UNITED STATES
SECURITIES AND EXCHANGE COMMISSION
Washington, DC 20549
 
 
 
FORM 8-K
 
 
 
Current Report
Pursuant to Section 13 OR 15(d)
of the Securities Exchange Act of 1934
Date of Report (Date of earliest event reported): June 29, 2018
 
 
 
ASPEN INSURANCE HOLDINGS LIMITED
(Exact name of registrant as specified in its charter)
 
 
 
Bermuda
001-31909
Not Applicable
(State or other jurisdiction
of incorporation)
(Commission
File Number)
(I.R.S. Employer
Identification No.)
141 Front Street
Hamilton HM 19
Bermuda
(Address of principal executive offices)
(Zip Code)
Registrant’s telephone number, including area code: (441) 295-8201
Not Applicable
(Former name or former address, if changed since last report)
 
 
 
Check the appropriate box below if the Form 8-K filing is intended to simultaneously satisfy the filing obligation of the registrant under any of the following provisions:
 
Written communications pursuant to Rule 425 under the Securities Act (17 CFR 230.425)
 
Soliciting material pursuant to Rule 14a-12 under the Exchange Act (17 CFR 240.14a-12)
 
Pre-commencement communications pursuant to Rule 14d-2(b) under the Exchange Act (17 CFR 240.14d-2(b))
 
Pre-commencement communications pursuant to Rule 13e-4(c) under the Exchange Act (17 CFR 240.13e-4(c))
Indicate by check mark whether the registrant is an emerging growth company as defined in Rule 405 of the Securities Act of 1933 (17 CFR §230.405) or Rule 12b-2 of the Securities Exchange Act of 1934 (17 CFR §240.12b-2).
 
Emerging growth company
I f an emerging growth company, indicate by check mark if the registrant has elected not to use the extended transition period for complying with any new or revised financial accounting standards provided pursuant to Section 13(a) of the Exchange Act.
 
 
 
 
 




Section 1 – Registrant’s Business and Operations
Item 1.01 Entry into a Material Definitive Agreement
On June 29, 2018, Aspen Insurance UK Services Limited (“Aspen U.K.”), Aspen Insurance U.S. Services, Inc. (“Aspen U.S.”) and Aspen Bermuda Limited (“Aspen Bermuda” and, collectively with Aspen U.K. and Aspen U.S., “Aspen”) entered into a novation agreement, effective April 1, 2018 (the “Novation Agreement”), with Genpact International, Inc., a company incorporated in Delaware, United States (“Genpact U.S.”) and Genpact (UK) Limited, a company registered in England and Wales (“Genpact U.K.”).
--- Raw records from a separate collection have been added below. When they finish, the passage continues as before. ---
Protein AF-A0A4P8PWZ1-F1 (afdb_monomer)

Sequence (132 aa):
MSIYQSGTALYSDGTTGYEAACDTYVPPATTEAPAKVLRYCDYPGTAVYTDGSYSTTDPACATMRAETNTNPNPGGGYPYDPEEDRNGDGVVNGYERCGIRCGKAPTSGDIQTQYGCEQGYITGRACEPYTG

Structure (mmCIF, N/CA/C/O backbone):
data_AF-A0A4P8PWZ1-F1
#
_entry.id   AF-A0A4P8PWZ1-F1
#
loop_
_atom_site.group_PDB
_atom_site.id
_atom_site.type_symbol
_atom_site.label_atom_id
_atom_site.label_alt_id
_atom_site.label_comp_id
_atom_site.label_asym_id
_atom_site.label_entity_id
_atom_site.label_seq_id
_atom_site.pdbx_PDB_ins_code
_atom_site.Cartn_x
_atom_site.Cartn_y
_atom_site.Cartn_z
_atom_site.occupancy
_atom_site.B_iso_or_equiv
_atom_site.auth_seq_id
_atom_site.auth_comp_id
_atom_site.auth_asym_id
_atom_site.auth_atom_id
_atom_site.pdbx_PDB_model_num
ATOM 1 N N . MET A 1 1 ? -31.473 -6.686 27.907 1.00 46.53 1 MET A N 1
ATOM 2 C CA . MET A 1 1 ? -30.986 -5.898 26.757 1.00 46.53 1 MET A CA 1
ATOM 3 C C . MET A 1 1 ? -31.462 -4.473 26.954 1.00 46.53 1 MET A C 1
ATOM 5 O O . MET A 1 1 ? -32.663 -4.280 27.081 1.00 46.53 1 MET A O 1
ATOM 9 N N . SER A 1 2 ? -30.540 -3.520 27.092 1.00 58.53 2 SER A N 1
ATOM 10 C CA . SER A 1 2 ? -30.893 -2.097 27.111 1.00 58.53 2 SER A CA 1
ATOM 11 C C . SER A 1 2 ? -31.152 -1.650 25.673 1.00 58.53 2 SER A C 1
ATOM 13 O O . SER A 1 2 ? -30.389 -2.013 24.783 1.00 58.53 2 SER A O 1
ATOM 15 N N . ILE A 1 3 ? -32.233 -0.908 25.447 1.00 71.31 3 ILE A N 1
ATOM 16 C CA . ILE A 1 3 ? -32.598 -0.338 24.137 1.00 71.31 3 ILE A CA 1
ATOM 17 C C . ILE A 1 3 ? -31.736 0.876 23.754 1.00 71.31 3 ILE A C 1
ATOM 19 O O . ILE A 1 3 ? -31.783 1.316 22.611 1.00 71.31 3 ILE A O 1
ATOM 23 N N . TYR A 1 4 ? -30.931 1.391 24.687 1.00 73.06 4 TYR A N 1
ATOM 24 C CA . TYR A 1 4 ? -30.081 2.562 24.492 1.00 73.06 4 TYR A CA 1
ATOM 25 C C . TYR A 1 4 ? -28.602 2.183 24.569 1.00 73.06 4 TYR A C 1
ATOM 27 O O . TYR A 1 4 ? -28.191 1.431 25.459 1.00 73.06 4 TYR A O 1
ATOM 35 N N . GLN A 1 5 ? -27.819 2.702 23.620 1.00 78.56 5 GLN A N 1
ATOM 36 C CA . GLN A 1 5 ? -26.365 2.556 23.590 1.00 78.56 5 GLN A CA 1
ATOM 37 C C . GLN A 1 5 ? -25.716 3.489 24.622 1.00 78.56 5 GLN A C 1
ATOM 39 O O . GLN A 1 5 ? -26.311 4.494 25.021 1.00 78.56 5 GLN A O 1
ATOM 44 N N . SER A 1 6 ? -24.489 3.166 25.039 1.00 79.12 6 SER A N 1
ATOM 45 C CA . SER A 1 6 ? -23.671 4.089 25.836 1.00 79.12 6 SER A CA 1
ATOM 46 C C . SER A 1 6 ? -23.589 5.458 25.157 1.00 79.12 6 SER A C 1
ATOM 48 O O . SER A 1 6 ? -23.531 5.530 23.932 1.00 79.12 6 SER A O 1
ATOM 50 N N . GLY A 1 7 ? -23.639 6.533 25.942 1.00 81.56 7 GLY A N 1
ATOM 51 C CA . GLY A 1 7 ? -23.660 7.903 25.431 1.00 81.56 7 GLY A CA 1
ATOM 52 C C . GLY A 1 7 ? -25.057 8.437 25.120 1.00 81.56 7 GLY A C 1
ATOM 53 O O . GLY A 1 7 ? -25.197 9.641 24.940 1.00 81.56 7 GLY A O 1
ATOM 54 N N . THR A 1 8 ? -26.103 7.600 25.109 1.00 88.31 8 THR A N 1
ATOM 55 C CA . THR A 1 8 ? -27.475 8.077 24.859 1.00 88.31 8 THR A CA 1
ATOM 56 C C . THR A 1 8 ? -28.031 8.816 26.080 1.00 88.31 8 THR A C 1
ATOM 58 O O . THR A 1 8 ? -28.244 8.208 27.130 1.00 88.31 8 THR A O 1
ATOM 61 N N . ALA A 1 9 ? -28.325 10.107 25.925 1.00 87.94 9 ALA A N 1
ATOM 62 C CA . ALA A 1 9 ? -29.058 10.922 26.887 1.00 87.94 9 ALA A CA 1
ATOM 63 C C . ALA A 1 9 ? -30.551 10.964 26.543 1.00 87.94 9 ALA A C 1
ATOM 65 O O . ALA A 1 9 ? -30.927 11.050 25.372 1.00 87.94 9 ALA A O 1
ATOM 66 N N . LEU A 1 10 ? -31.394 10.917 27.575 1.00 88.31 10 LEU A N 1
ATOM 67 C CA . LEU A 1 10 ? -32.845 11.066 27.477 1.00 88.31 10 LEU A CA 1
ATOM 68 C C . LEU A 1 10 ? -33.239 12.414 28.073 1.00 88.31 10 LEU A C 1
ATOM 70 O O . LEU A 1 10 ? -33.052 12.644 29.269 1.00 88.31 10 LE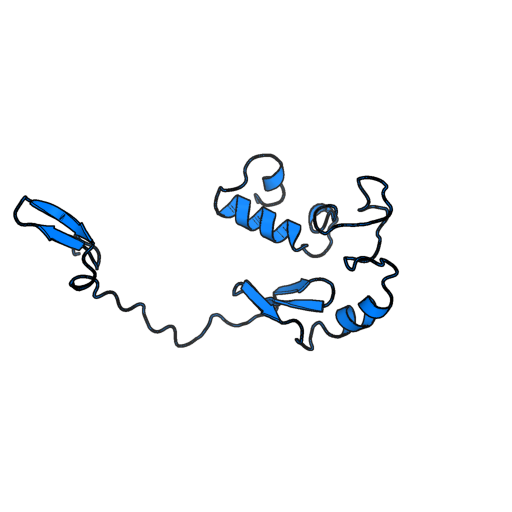U A O 1
ATOM 74 N N . TYR A 1 11 ? -33.793 13.289 27.245 1.00 83.94 11 TYR A N 1
ATOM 75 C CA . TYR A 1 11 ? -34.234 14.610 27.666 1.00 83.94 11 TYR A CA 1
ATOM 76 C C . TYR A 1 11 ? -35.688 14.575 28.148 1.00 83.94 11 TYR A C 1
ATOM 78 O O . TYR A 1 11 ? -36.475 13.693 27.799 1.00 83.94 11 TYR A O 1
ATOM 86 N N . SER A 1 12 ? -36.062 15.545 28.983 1.00 86.25 12 SER A N 1
ATOM 87 C CA . SER A 1 12 ? -37.403 15.629 29.581 1.00 86.25 12 SER A CA 1
ATOM 88 C C . SER A 1 12 ? -38.520 15.902 28.568 1.00 86.25 12 SER A C 1
ATOM 90 O O . SER A 1 12 ? -39.688 15.674 28.876 1.00 86.25 12 SER A O 1
ATOM 92 N N . ASP A 1 13 ? -38.172 16.351 27.362 1.00 89.06 13 ASP A N 1
ATOM 93 C CA . ASP A 1 13 ? -39.078 16.511 26.222 1.00 89.06 13 ASP A CA 1
ATOM 94 C C . ASP A 1 13 ? -39.307 15.202 25.438 1.00 89.06 13 ASP A C 1
ATOM 96 O O . ASP A 1 13 ? -40.025 15.191 24.438 1.00 89.06 13 ASP A O 1
ATOM 100 N N . GLY A 1 14 ? -38.724 14.090 25.900 1.00 84.31 14 GLY A N 1
ATOM 101 C CA . GLY A 1 14 ? -38.831 12.772 25.279 1.00 84.31 14 GLY A CA 1
ATOM 102 C C . GLY A 1 14 ? -37.870 12.550 24.112 1.00 84.31 14 GLY A C 1
ATOM 103 O O . GLY A 1 14 ? -37.922 11.489 23.489 1.00 84.31 14 GLY A O 1
ATOM 104 N N . THR A 1 15 ? -36.995 13.512 23.806 1.00 87.56 15 THR A N 1
ATOM 105 C CA . THR A 1 15 ? -35.970 13.349 22.772 1.00 87.56 15 THR A CA 1
ATOM 106 C C . THR A 1 15 ? -34.754 12.583 23.294 1.00 87.56 15 THR A C 1
ATOM 108 O O . THR A 1 15 ? -34.478 12.521 24.495 1.00 87.56 15 THR A O 1
ATOM 111 N N . THR A 1 16 ? -34.018 11.973 22.366 1.00 87.75 16 THR A N 1
ATOM 112 C CA . THR A 1 16 ? -32.742 11.301 22.630 1.00 87.75 16 THR A CA 1
ATOM 113 C C . THR A 1 16 ? -31.604 12.068 21.973 1.00 87.75 16 THR A C 1
ATOM 115 O O . THR A 1 16 ? -31.737 12.483 20.821 1.00 87.75 16 THR A O 1
ATOM 118 N N . GLY A 1 17 ? -30.465 12.180 22.651 1.00 85.50 17 GLY A N 1
ATOM 119 C CA . GLY A 1 17 ? -29.234 12.724 22.074 1.00 85.50 17 GLY A CA 1
ATOM 120 C C . GLY A 1 17 ? -27.990 12.050 22.631 1.00 85.50 17 GLY A C 1
ATOM 121 O O . GLY A 1 17 ? -28.082 11.012 23.282 1.00 85.50 17 GLY A O 1
ATOM 122 N N . TYR A 1 18 ? -26.828 12.636 22.356 1.00 85.88 18 TYR A N 1
ATOM 123 C CA . TYR A 1 18 ? -25.556 12.176 22.901 1.00 85.88 18 TYR A CA 1
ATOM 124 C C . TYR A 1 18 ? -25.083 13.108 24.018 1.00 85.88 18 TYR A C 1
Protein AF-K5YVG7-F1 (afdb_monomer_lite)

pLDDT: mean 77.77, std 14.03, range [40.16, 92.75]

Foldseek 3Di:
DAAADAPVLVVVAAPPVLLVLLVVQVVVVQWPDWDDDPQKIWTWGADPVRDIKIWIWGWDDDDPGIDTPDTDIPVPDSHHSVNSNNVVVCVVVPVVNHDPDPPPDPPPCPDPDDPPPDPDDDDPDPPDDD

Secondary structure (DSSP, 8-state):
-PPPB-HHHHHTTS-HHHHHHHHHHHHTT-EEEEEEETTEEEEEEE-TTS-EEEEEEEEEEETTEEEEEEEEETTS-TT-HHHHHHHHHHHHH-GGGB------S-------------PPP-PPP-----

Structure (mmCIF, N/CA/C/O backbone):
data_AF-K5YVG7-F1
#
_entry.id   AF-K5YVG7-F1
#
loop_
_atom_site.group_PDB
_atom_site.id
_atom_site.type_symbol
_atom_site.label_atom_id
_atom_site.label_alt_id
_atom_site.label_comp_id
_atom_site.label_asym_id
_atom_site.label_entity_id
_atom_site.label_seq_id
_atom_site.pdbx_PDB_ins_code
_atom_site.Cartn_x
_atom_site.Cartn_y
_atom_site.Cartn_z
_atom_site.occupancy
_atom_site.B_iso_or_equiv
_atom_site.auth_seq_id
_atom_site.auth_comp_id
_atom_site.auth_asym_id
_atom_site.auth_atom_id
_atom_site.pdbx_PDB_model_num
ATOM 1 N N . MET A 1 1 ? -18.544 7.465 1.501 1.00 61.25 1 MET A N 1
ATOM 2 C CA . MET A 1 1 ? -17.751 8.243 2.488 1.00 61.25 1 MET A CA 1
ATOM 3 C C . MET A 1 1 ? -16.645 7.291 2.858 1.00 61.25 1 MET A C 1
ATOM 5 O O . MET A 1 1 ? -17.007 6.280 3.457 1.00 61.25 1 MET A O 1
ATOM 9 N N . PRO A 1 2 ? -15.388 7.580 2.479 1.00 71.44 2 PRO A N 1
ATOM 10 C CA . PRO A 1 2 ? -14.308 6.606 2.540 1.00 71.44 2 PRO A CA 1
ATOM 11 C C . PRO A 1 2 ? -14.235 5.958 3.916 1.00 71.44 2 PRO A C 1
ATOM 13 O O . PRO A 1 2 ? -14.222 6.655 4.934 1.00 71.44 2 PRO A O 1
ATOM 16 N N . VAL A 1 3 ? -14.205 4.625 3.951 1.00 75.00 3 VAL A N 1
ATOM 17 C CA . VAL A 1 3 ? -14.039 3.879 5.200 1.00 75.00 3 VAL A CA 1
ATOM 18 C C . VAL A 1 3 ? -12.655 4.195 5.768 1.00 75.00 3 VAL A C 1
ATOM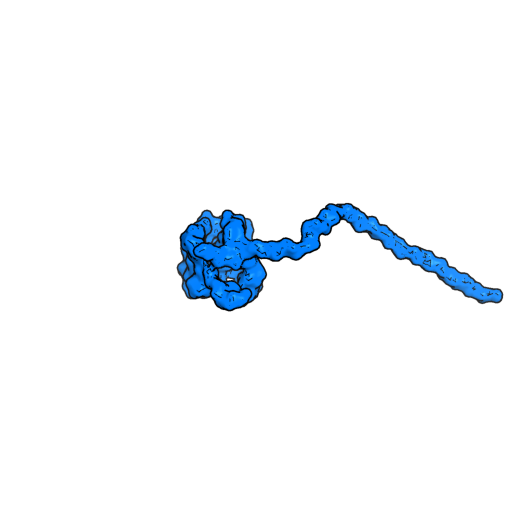 20 O O . VAL A 1 3 ? -11.658 3.861 5.134 1.00 75.00 3 VAL A O 1
ATOM 23 N N . PRO A 1 4 ? -12.554 4.801 6.962 1.00 75.81 4 PRO A N 1
ATOM 24 C CA . PRO A 1 4 ? -11.259 5.147 7.515 1.00 75.81 4 PRO A CA 1
ATOM 25 C C . PRO A 1 4 ? -10.594 3.916 8.152 1.00 75.81 4 PRO A C 1
ATOM 27 O O . PRO A 1 4 ? -11.217 3.201 8.948 1.00 75.81 4 PRO A O 1
ATOM 30 N N . PHE A 1 5 ? -9.318 3.685 7.842 1.00 75.06 5 PHE A N 1
ATOM 31 C CA . PHE A 1 5 ? -8.528 2.542 8.320 1.00 75.06 5 PHE A CA 1
ATOM 32 C C . PHE A 1 5 ? -7.118 2.969 8.760 1.00 75.06 5 PHE A C 1
ATOM 34 O O . PHE A 1 5 ? -6.659 4.063 8.427 1.00 75.06 5 PHE A O 1
ATOM 41 N N . SER A 1 6 ? -6.445 2.152 9.579 1.00 76.75 6 SER A N 1
ATOM 42 C CA . SER A 1 6 ? -5.062 2.405 10.020 1.00 76.75 6 SER A CA 1
ATOM 43 C C . SER A 1 6 ? -4.075 1.377 9.460 1.00 76.75 6 SER A C 1
ATOM 45 O O . SER A 1 6 ? -4.462 0.342 8.922 1.00 76.75 6 SER A O 1
ATOM 47 N N . ALA A 1 7 ? -2.773 1.646 9.608 1.00 70.62 7 ALA A N 1
ATOM 48 C CA . ALA A 1 7 ? -1.720 0.690 9.261 1.00 70.62 7 ALA A CA 1
ATOM 49 C C . ALA A 1 7 ? -1.837 -0.631 10.055 1.00 70.62 7 ALA A C 1
ATOM 51 O O . ALA A 1 7 ? -1.536 -1.696 9.527 1.00 70.62 7 ALA A O 1
ATOM 52 N N . GLU A 1 8 ? -2.327 -0.582 11.297 1.00 72.06 8 GLU A N 1
ATOM 53 C CA . GLU A 1 8 ? -2.544 -1.772 12.135 1.00 72.06 8 GLU A CA 1
ATOM 54 C C . GLU A 1 8 ? -3.674 -2.665 11.606 1.00 72.06 8 GLU A C 1
ATOM 56 O O . GLU A 1 8 ? -3.642 -3.883 11.778 1.00 72.06 8 GLU A O 1
ATOM 61 N N . ASP A 1 9 ? -4.667 -2.076 10.932 1.00 76.44 9 ASP A N 1
ATOM 62 C CA . ASP A 1 9 ? -5.713 -2.846 10.263 1.00 76.44 9 ASP A CA 1
ATOM 63 C C . ASP A 1 9 ? -5.128 -3.671 9.087 1.00 76.44 9 ASP A C 1
ATOM 65 O O . ASP A 1 9 ? -5.664 -4.737 8.781 1.00 76.44 9 ASP A O 1
ATOM 69 N N . PHE A 1 10 ? -3.993 -3.267 8.484 1.00 74.44 10 PHE A N 1
ATOM 70 C CA . PHE A 1 10 ? -3.307 -4.060 7.445 1.00 74.44 10 PHE A CA 1
ATOM 71 C C . PHE A 1 10 ? -2.596 -5.290 7.977 1.00 74.44 10 PHE A C 1
ATOM 73 O O . PHE A 1 10 ? -2.644 -6.316 7.304 1.00 74.44 10 PHE A O 1
ATOM 80 N N . ASP A 1 11 ? -1.961 -5.210 9.148 1.00 71.62 11 ASP A N 1
ATOM 81 C CA . ASP A 1 11 ? -1.231 -6.341 9.749 1.00 71.62 11 ASP A CA 1
ATOM 82 C C . ASP A 1 11 ? -2.140 -7.555 9.986 1.00 71.62 11 ASP A C 1
ATOM 84 O O . ASP A 1 11 ? -1.709 -8.703 9.969 1.00 71.62 11 ASP A O 1
ATOM 88 N N . ARG A 1 12 ? -3.447 -7.309 10.110 1.00 76.50 12 ARG A N 1
ATOM 89 C CA . ARG A 1 12 ? -4.464 -8.355 10.250 1.00 76.50 12 ARG A CA 1
ATOM 90 C C . ARG A 1 12 ? -4.969 -8.926 8.927 1.00 76.50 12 ARG A C 1
ATOM 92 O O . ARG A 1 12 ? -5.618 -9.970 8.942 1.00 76.50 12 ARG A O 1
ATOM 99 N N . VAL A 1 13 ? -4.750 -8.231 7.812 1.00 78.19 13 VAL A N 1
ATOM 100 C CA . VAL A 1 13 ? -5.251 -8.610 6.479 1.00 78.19 13 VAL A CA 1
ATOM 101 C C . VAL A 1 13 ? -4.143 -9.201 5.612 1.00 78.19 13 VAL A C 1
ATOM 103 O O . VAL A 1 13 ? -4.400 -10.127 4.842 1.00 78.19 13 VAL A O 1
ATOM 106 N N . PHE A 1 14 ? -2.934 -8.658 5.713 1.00 81.50 14 PHE A N 1
ATOM 107 C CA . PHE A 1 14 ? -1.765 -9.074 4.953 1.00 81.50 14 PHE A CA 1
ATOM 108 C C . PHE A 1 14 ? -0.708 -9.607 5.910 1.00 81.50 14 PHE A C 1
ATOM 110 O O . PHE A 1 14 ? -0.456 -8.999 6.946 1.00 81.50 14 PHE A O 1
ATOM 117 N N . ASP A 1 15 ? -0.038 -10.696 5.534 1.00 84.12 15 ASP A N 1
ATOM 118 C CA . ASP A 1 15 ? 1.096 -11.190 6.306 1.00 84.12 15 ASP A CA 1
ATOM 119 C C . ASP A 1 15 ? 2.169 -10.113 6.485 1.00 84.12 15 ASP A C 1
ATOM 121 O O . ASP A 1 15 ? 2.495 -9.346 5.570 1.00 84.12 15 ASP A O 1
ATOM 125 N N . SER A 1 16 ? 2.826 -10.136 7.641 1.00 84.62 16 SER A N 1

Under the terms of the Novation Agreement, the rights and obligations of Genpact U.S. under the outsourcing agreement, filed as exhibit 10.1 on the Current Report on Form 8-K filed with the Securities and Exchange Commission on April 26, 2018 (the “Outsourcing Agreement”), have been transferred to and undertaken by Genpact U.K. Each of Aspen and Genpact U.S. releases and discharges the other from that party’s obligations and liabilities to the other under or in relation to the Outsourcing Agreement and, as further described in the Novation Agreement, waives any rights of action they may have under the Outsourcing Agreement against each other in respect of the rights, obligations and liabilities assumed by Genpact U.K.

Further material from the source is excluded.